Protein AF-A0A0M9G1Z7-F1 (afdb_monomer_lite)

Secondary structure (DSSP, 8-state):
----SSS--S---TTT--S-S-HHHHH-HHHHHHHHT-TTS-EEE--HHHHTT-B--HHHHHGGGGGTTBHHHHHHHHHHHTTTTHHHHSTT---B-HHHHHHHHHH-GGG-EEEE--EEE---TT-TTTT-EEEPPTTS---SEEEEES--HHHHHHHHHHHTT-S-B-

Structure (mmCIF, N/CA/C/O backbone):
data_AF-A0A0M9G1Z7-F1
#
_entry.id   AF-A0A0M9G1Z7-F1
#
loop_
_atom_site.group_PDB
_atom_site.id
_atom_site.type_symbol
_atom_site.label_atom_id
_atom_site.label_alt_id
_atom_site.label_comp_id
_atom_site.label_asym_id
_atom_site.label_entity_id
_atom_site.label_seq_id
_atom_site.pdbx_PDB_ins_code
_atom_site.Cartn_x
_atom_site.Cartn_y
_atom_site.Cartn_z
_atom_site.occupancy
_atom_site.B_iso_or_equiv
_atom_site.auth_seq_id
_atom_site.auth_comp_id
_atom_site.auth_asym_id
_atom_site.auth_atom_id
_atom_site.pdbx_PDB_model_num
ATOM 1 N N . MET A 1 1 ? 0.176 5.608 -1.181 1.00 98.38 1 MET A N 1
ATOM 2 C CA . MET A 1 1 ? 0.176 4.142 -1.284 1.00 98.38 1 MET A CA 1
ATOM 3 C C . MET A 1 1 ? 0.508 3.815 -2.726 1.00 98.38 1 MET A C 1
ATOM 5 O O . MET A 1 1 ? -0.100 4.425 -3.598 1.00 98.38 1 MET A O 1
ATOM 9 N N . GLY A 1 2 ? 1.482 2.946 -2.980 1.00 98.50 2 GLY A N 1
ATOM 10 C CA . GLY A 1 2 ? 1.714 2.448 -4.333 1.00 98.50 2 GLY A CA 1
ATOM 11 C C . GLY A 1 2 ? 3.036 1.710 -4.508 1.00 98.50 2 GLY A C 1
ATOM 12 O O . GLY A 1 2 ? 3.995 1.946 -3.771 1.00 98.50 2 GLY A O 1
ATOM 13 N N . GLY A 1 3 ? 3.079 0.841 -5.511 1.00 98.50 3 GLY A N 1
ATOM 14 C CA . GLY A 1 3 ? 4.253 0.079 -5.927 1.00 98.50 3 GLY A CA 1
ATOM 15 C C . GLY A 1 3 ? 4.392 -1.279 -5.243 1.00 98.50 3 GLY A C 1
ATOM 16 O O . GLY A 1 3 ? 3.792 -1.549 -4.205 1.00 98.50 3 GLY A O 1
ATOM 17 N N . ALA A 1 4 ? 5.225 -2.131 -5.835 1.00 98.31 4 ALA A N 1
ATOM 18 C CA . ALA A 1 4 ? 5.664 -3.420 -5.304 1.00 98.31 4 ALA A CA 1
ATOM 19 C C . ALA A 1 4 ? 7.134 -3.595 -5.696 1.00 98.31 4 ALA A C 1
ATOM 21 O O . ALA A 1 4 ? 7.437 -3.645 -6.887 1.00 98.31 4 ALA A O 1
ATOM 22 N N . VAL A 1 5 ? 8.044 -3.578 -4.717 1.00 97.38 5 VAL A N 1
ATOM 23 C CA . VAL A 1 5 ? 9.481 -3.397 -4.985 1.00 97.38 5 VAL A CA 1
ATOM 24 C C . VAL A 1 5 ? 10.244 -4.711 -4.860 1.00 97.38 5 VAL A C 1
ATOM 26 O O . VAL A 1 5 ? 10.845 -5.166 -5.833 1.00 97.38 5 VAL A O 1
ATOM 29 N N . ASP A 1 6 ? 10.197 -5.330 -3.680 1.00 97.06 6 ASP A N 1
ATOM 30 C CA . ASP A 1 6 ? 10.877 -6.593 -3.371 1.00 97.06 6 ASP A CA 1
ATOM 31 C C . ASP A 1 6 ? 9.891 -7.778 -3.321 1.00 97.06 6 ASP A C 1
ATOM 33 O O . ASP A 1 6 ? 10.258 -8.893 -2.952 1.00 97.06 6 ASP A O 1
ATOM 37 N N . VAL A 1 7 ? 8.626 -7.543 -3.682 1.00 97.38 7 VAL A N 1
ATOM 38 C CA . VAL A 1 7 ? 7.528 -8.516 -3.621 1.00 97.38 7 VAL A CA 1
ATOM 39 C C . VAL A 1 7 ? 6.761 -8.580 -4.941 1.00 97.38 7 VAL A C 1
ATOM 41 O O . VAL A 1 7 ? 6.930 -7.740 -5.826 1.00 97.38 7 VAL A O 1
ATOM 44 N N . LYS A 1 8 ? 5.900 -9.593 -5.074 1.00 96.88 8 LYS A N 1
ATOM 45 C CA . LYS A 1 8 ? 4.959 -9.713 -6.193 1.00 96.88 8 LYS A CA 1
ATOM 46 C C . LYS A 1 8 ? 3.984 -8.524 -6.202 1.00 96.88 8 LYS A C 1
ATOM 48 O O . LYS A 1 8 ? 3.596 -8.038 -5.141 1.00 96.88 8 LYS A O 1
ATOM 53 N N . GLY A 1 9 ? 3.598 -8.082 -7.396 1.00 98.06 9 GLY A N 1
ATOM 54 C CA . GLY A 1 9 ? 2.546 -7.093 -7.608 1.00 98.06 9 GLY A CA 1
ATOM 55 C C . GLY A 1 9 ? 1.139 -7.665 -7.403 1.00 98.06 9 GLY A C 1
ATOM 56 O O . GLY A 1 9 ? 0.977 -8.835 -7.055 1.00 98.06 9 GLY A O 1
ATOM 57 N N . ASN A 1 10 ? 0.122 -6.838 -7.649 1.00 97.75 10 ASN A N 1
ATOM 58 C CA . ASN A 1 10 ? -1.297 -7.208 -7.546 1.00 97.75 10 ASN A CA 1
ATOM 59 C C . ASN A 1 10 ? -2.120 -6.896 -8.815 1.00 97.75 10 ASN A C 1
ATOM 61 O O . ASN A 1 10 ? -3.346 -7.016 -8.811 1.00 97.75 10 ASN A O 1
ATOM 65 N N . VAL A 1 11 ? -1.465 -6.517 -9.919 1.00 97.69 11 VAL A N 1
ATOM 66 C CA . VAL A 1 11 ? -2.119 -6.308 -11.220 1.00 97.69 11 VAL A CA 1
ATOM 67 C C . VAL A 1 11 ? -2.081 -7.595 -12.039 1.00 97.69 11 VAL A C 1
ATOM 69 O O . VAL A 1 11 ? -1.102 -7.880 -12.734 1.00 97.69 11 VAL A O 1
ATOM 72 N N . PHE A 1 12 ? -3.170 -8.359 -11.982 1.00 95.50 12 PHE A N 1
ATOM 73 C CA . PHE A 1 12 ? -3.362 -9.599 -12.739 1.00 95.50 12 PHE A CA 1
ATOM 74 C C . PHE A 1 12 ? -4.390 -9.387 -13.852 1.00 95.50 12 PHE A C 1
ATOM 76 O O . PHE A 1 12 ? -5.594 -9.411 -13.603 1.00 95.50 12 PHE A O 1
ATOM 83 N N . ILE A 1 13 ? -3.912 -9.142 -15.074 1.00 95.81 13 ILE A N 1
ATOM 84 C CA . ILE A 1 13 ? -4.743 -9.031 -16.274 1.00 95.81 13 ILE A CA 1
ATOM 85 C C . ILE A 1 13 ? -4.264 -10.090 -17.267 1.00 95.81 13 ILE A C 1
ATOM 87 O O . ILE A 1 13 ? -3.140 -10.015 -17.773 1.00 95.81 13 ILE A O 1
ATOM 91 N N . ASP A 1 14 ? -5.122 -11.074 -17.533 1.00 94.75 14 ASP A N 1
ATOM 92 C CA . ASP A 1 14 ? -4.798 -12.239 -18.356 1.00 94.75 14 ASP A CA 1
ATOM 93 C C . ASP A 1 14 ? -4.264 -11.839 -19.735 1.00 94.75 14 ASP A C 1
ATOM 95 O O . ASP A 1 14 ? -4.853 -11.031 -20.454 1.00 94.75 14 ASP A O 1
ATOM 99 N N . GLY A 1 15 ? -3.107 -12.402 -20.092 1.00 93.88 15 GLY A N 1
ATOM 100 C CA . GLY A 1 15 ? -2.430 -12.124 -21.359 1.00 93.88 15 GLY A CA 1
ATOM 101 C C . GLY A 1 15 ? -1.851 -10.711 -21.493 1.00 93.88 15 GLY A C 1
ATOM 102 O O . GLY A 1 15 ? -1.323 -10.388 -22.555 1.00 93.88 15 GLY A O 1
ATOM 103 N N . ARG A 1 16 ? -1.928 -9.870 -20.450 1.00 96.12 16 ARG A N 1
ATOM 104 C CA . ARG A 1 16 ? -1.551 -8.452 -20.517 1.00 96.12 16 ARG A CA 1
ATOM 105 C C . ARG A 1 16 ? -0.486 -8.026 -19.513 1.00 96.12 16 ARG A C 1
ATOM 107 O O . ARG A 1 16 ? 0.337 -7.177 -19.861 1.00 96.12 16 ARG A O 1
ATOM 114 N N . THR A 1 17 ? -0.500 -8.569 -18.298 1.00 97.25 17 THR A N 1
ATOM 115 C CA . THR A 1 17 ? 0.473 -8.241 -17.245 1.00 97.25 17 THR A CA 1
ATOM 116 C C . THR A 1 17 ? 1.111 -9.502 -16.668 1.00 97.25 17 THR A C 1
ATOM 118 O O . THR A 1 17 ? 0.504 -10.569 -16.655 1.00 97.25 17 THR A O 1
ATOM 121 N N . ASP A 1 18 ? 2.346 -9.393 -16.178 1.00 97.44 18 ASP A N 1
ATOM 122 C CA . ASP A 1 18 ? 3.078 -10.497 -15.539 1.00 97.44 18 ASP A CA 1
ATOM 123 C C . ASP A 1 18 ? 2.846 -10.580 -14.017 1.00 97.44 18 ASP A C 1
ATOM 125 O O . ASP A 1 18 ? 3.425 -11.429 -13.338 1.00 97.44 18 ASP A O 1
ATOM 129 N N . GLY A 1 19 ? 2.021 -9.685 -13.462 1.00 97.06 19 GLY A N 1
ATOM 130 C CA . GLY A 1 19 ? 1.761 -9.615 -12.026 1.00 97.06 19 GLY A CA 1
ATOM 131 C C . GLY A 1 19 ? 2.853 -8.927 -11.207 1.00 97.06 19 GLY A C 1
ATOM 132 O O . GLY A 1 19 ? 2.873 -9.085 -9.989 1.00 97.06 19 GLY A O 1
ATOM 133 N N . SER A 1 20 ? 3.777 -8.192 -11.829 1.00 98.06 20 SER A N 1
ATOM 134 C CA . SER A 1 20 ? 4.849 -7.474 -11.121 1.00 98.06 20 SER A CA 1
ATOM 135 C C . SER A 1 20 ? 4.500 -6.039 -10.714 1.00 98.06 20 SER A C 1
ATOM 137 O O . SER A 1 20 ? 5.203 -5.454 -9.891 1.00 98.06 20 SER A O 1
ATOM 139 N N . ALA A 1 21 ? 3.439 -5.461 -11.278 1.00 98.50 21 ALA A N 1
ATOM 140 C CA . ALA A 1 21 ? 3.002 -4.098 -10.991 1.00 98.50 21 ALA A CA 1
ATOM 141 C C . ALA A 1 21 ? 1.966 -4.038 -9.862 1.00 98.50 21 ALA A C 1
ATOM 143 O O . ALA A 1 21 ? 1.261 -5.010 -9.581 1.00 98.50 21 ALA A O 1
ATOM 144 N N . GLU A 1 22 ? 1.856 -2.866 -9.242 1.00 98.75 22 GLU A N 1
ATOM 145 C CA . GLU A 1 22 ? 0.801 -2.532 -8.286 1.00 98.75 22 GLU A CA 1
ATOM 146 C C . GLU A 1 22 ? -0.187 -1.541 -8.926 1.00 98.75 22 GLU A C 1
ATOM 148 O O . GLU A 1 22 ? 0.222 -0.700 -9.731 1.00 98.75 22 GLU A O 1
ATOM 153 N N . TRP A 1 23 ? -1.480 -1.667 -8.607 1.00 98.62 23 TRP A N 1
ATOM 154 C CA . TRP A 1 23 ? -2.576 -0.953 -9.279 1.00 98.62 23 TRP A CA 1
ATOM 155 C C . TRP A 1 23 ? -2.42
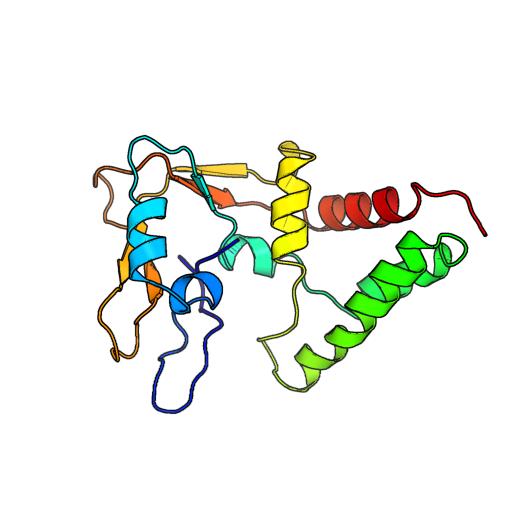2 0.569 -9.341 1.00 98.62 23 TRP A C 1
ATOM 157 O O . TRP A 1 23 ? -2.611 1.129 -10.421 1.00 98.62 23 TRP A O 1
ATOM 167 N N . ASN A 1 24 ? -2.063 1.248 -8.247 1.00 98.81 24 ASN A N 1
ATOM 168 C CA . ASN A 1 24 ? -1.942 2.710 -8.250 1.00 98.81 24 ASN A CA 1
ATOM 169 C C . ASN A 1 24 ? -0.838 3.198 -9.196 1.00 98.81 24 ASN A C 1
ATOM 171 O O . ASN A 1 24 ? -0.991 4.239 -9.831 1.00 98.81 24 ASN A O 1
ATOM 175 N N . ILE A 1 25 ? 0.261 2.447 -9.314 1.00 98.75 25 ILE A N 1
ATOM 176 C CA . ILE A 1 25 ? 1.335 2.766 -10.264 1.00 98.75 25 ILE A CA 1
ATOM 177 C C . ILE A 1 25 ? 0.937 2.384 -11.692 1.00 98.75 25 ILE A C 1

····················

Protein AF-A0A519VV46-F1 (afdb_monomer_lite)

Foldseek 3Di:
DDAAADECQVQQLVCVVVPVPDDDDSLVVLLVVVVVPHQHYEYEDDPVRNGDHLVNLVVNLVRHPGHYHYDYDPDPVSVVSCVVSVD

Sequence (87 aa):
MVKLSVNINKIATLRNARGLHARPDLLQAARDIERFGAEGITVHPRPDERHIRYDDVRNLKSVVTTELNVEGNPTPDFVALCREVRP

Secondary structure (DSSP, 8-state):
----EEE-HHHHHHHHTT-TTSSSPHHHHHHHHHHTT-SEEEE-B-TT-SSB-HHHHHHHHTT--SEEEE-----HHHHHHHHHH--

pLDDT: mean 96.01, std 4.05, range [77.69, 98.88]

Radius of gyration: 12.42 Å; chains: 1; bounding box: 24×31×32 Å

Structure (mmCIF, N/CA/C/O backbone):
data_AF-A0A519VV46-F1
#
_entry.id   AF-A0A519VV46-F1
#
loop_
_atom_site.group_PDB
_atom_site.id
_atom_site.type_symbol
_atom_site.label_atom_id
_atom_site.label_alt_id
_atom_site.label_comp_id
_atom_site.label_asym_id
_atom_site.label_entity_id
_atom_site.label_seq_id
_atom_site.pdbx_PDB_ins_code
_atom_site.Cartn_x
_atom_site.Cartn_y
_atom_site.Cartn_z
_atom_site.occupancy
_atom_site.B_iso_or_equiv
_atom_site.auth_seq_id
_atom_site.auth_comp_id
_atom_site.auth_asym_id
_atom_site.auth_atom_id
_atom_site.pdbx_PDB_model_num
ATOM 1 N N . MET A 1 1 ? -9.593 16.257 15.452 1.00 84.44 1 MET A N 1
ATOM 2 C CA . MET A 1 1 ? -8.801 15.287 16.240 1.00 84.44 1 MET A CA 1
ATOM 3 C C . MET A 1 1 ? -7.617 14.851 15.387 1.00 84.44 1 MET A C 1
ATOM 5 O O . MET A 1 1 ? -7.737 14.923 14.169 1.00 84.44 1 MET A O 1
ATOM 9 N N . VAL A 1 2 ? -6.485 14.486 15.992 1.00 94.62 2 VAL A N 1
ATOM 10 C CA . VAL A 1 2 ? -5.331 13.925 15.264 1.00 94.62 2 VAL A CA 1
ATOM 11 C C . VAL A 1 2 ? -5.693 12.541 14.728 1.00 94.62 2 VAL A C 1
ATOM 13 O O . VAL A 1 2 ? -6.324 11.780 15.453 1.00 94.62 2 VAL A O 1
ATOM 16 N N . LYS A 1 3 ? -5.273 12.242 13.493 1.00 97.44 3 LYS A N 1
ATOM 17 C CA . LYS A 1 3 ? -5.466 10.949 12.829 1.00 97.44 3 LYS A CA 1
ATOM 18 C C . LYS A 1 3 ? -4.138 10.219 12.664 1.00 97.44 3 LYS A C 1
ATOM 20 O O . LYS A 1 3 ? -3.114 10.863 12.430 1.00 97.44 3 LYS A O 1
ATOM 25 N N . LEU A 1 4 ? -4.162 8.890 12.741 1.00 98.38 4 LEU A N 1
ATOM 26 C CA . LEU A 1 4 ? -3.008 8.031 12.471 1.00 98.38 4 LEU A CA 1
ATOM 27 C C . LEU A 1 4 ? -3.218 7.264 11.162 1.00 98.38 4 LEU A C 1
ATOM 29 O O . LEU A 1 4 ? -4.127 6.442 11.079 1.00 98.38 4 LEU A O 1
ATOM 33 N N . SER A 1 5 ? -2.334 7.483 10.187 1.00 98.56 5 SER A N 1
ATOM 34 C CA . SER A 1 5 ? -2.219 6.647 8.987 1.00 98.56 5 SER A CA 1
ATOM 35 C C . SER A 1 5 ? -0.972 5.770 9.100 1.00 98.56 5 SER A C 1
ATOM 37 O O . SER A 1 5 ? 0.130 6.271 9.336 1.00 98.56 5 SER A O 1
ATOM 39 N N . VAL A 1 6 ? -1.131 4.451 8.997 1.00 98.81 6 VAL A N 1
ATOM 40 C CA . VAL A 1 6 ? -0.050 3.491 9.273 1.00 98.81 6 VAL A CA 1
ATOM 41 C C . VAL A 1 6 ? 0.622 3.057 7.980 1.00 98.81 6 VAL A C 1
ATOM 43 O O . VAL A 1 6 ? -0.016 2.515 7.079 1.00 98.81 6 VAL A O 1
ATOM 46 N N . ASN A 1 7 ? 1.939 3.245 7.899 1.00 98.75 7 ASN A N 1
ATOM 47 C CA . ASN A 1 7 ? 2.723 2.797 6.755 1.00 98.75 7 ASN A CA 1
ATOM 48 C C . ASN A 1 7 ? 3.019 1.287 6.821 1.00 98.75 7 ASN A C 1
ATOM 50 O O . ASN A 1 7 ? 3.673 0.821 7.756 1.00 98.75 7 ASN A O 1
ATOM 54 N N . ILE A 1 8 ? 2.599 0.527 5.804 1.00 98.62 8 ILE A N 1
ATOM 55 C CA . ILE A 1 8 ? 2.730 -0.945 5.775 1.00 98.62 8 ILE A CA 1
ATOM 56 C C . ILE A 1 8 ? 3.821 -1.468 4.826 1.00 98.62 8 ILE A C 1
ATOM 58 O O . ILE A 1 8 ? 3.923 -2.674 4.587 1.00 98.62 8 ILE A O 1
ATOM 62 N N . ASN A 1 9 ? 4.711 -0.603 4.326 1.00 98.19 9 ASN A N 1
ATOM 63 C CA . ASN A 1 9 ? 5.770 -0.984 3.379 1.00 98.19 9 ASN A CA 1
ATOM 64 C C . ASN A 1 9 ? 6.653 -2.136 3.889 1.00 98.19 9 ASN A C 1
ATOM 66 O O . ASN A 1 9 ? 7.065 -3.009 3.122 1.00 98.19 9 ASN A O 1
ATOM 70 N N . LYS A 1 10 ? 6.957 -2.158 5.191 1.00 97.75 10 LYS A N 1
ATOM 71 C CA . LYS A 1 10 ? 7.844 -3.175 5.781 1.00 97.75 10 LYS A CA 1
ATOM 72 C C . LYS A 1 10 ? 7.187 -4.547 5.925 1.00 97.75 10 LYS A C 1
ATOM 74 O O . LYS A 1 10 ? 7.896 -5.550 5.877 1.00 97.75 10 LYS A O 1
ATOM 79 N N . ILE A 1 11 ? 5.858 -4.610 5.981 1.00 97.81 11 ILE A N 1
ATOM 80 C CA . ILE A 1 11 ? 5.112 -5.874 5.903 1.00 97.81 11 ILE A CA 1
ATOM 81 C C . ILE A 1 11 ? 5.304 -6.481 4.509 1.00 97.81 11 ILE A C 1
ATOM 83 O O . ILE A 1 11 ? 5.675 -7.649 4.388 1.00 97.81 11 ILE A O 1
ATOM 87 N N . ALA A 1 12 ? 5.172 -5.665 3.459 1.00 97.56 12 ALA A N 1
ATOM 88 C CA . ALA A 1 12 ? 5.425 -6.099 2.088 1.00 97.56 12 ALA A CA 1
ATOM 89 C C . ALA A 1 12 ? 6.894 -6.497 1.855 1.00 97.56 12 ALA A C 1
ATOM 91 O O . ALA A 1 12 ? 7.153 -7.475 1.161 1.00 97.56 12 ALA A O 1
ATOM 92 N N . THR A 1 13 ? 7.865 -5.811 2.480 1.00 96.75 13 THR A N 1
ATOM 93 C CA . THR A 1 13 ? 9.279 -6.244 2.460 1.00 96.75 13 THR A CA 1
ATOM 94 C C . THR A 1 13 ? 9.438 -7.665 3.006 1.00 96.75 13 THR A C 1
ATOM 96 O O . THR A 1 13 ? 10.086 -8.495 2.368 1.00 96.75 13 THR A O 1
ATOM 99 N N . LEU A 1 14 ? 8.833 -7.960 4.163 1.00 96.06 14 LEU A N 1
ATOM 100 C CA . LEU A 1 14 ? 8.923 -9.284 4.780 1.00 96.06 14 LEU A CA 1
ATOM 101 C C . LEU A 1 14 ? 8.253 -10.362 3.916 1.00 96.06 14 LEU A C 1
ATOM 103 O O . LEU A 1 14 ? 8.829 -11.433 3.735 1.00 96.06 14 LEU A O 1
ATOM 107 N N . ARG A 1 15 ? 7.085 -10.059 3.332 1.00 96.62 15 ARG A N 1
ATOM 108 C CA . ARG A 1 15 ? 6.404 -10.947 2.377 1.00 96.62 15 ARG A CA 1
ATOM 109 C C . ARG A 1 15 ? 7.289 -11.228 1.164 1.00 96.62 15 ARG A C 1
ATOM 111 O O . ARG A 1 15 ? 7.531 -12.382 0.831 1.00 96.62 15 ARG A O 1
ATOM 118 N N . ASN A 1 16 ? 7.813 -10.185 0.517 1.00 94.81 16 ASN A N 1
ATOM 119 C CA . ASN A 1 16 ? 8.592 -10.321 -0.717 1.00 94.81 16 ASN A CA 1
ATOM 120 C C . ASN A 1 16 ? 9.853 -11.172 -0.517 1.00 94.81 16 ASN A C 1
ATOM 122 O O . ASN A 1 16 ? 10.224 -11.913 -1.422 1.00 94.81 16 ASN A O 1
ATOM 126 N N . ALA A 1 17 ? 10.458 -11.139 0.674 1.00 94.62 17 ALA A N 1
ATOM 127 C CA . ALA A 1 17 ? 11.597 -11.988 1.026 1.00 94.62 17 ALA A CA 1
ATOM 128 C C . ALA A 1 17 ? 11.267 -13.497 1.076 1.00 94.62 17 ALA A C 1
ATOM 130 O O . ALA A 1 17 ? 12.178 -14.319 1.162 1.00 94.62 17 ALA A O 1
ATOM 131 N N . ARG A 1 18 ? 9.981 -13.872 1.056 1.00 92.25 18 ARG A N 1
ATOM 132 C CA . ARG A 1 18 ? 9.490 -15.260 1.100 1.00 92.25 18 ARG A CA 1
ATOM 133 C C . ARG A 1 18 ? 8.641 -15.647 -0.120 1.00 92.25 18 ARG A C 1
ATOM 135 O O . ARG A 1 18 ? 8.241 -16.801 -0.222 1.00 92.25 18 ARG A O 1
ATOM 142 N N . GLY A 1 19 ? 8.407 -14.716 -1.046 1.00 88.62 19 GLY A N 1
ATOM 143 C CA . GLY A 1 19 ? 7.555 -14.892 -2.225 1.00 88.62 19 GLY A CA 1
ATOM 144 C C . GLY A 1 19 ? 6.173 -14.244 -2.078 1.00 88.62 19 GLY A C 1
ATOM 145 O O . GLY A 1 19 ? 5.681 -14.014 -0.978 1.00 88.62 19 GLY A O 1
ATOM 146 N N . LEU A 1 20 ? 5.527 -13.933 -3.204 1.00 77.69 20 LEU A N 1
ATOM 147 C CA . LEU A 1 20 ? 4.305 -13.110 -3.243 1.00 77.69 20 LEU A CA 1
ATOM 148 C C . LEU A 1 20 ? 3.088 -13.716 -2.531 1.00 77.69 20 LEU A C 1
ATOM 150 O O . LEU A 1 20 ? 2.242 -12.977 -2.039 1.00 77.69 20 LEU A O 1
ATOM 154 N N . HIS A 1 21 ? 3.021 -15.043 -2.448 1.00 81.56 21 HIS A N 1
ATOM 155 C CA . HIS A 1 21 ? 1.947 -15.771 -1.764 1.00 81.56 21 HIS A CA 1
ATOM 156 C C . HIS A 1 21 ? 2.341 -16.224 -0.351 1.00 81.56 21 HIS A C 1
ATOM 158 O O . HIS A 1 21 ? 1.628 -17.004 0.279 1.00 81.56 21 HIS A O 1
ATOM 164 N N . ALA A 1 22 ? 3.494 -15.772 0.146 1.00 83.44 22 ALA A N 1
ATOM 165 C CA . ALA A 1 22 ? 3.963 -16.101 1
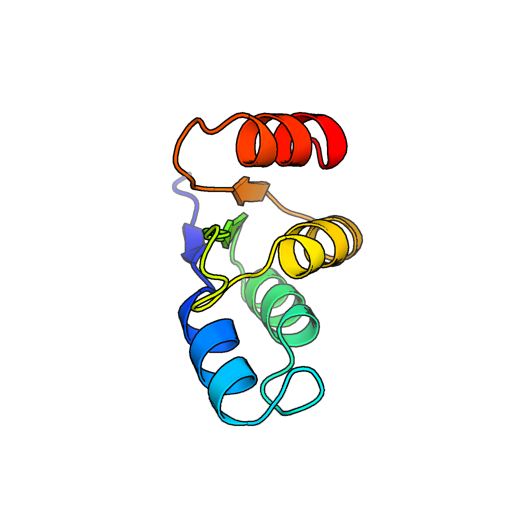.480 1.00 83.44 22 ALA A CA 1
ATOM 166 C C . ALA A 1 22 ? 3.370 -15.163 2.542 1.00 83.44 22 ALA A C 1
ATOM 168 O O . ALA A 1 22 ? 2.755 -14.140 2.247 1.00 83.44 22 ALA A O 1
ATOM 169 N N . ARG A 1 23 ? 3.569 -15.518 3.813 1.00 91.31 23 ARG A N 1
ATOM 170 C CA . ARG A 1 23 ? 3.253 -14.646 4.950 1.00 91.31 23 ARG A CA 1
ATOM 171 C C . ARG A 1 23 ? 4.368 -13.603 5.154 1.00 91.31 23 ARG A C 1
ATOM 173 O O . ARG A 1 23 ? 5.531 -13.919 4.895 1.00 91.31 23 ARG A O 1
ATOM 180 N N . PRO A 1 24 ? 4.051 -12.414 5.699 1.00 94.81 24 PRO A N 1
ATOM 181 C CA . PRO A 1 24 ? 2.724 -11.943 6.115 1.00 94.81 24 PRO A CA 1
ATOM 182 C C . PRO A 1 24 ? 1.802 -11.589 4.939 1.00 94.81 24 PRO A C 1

····················

Please reproduce the lines from the line with "ATOM 73 C CA" to the line with "ATOM 115 C CA", both ends included, exactly as they appear above.

__TASK RESULT__:
ATOM 73 C CA . PHE A 1 12 ? -3.362 -9.599 -12.739 1.00 95.50 12 PHE A CA 1
ATOM 74 C C . PHE A 1 12 ? -4.390 -9.387 -13.852 1.00 95.50 12 PHE A C 1
ATOM 76 O O . PHE A 1 12 ? -5.594 -9.411 -13.603 1.00 95.50 12 PHE A O 1
ATOM 83 N N . ILE A 1 13 ? -3.912 -9.142 -15.074 1.00 95.81 13 ILE A N 1
ATOM 84 C CA . ILE A 1 13 ? -4.743 -9.031 -16.274 1.00 95.81 13 ILE A CA 1
ATOM 85 C C . ILE A 1 13 ? -4.264 -10.090 -17.267 1.00 95.81 13 ILE A C 1
ATOM 87 O O . ILE A 1 13 ? -3.140 -10.015 -17.773 1.00 95.81 13 ILE A O 1
ATOM 91 N N . ASP A 1 14 ? -5.122 -11.074 -17.533 1.00 94.75 14 ASP A N 1
ATOM 92 C CA . ASP A 1 14 ? -4.798 -12.239 -18.356 1.00 94.75 14 ASP A CA 1
ATOM 93 C C . ASP A 1 14 ? -4.264 -11.839 -19.735 1.00 94.75 14 ASP A C 1
ATOM 95 O O . ASP A 1 14 ? -4.853 -11.031 -20.454 1.00 94.75 14 ASP A O 1
ATOM 99 N N . GLY A 1 15 ? -3.107 -12.402 -20.092 1.00 93.88 15 GLY A N 1
ATOM 100 C CA . GLY A 1 15 ? -2.430 -12.124 -21.359 1.00 93.88 15 GLY A CA 1
ATOM 101 C C . GLY A 1 15 ? -1.851 -10.711 -21.493 1.00 93.88 15 GLY A C 1
ATOM 102 O O . GLY A 1 15 ? -1.323 -10.388 -22.555 1.00 93.88 15 GLY A O 1
ATOM 103 N N . ARG A 1 16 ? -1.928 -9.870 -20.450 1.00 96.12 16 ARG A N 1
ATOM 104 C CA . ARG A 1 16 ? -1.551 -8.452 -20.517 1.00 96.12 16 ARG A CA 1
ATOM 105 C C . ARG A 1 16 ? -0.486 -8.026 -19.513 1.00 96.12 16 ARG A C 1
ATOM 107 O O . ARG A 1 16 ? 0.337 -7.177 -19.861 1.00 96.12 16 ARG A O 1
ATOM 114 N N . THR A 1 17 ? -0.500 -8.569 -18.298 1.00 97.25 17 THR A N 1
ATOM 115 C CA . THR A 1 17 ? 0.473 -8.241 -17.245 1.00 97.25 17 THR A CA 1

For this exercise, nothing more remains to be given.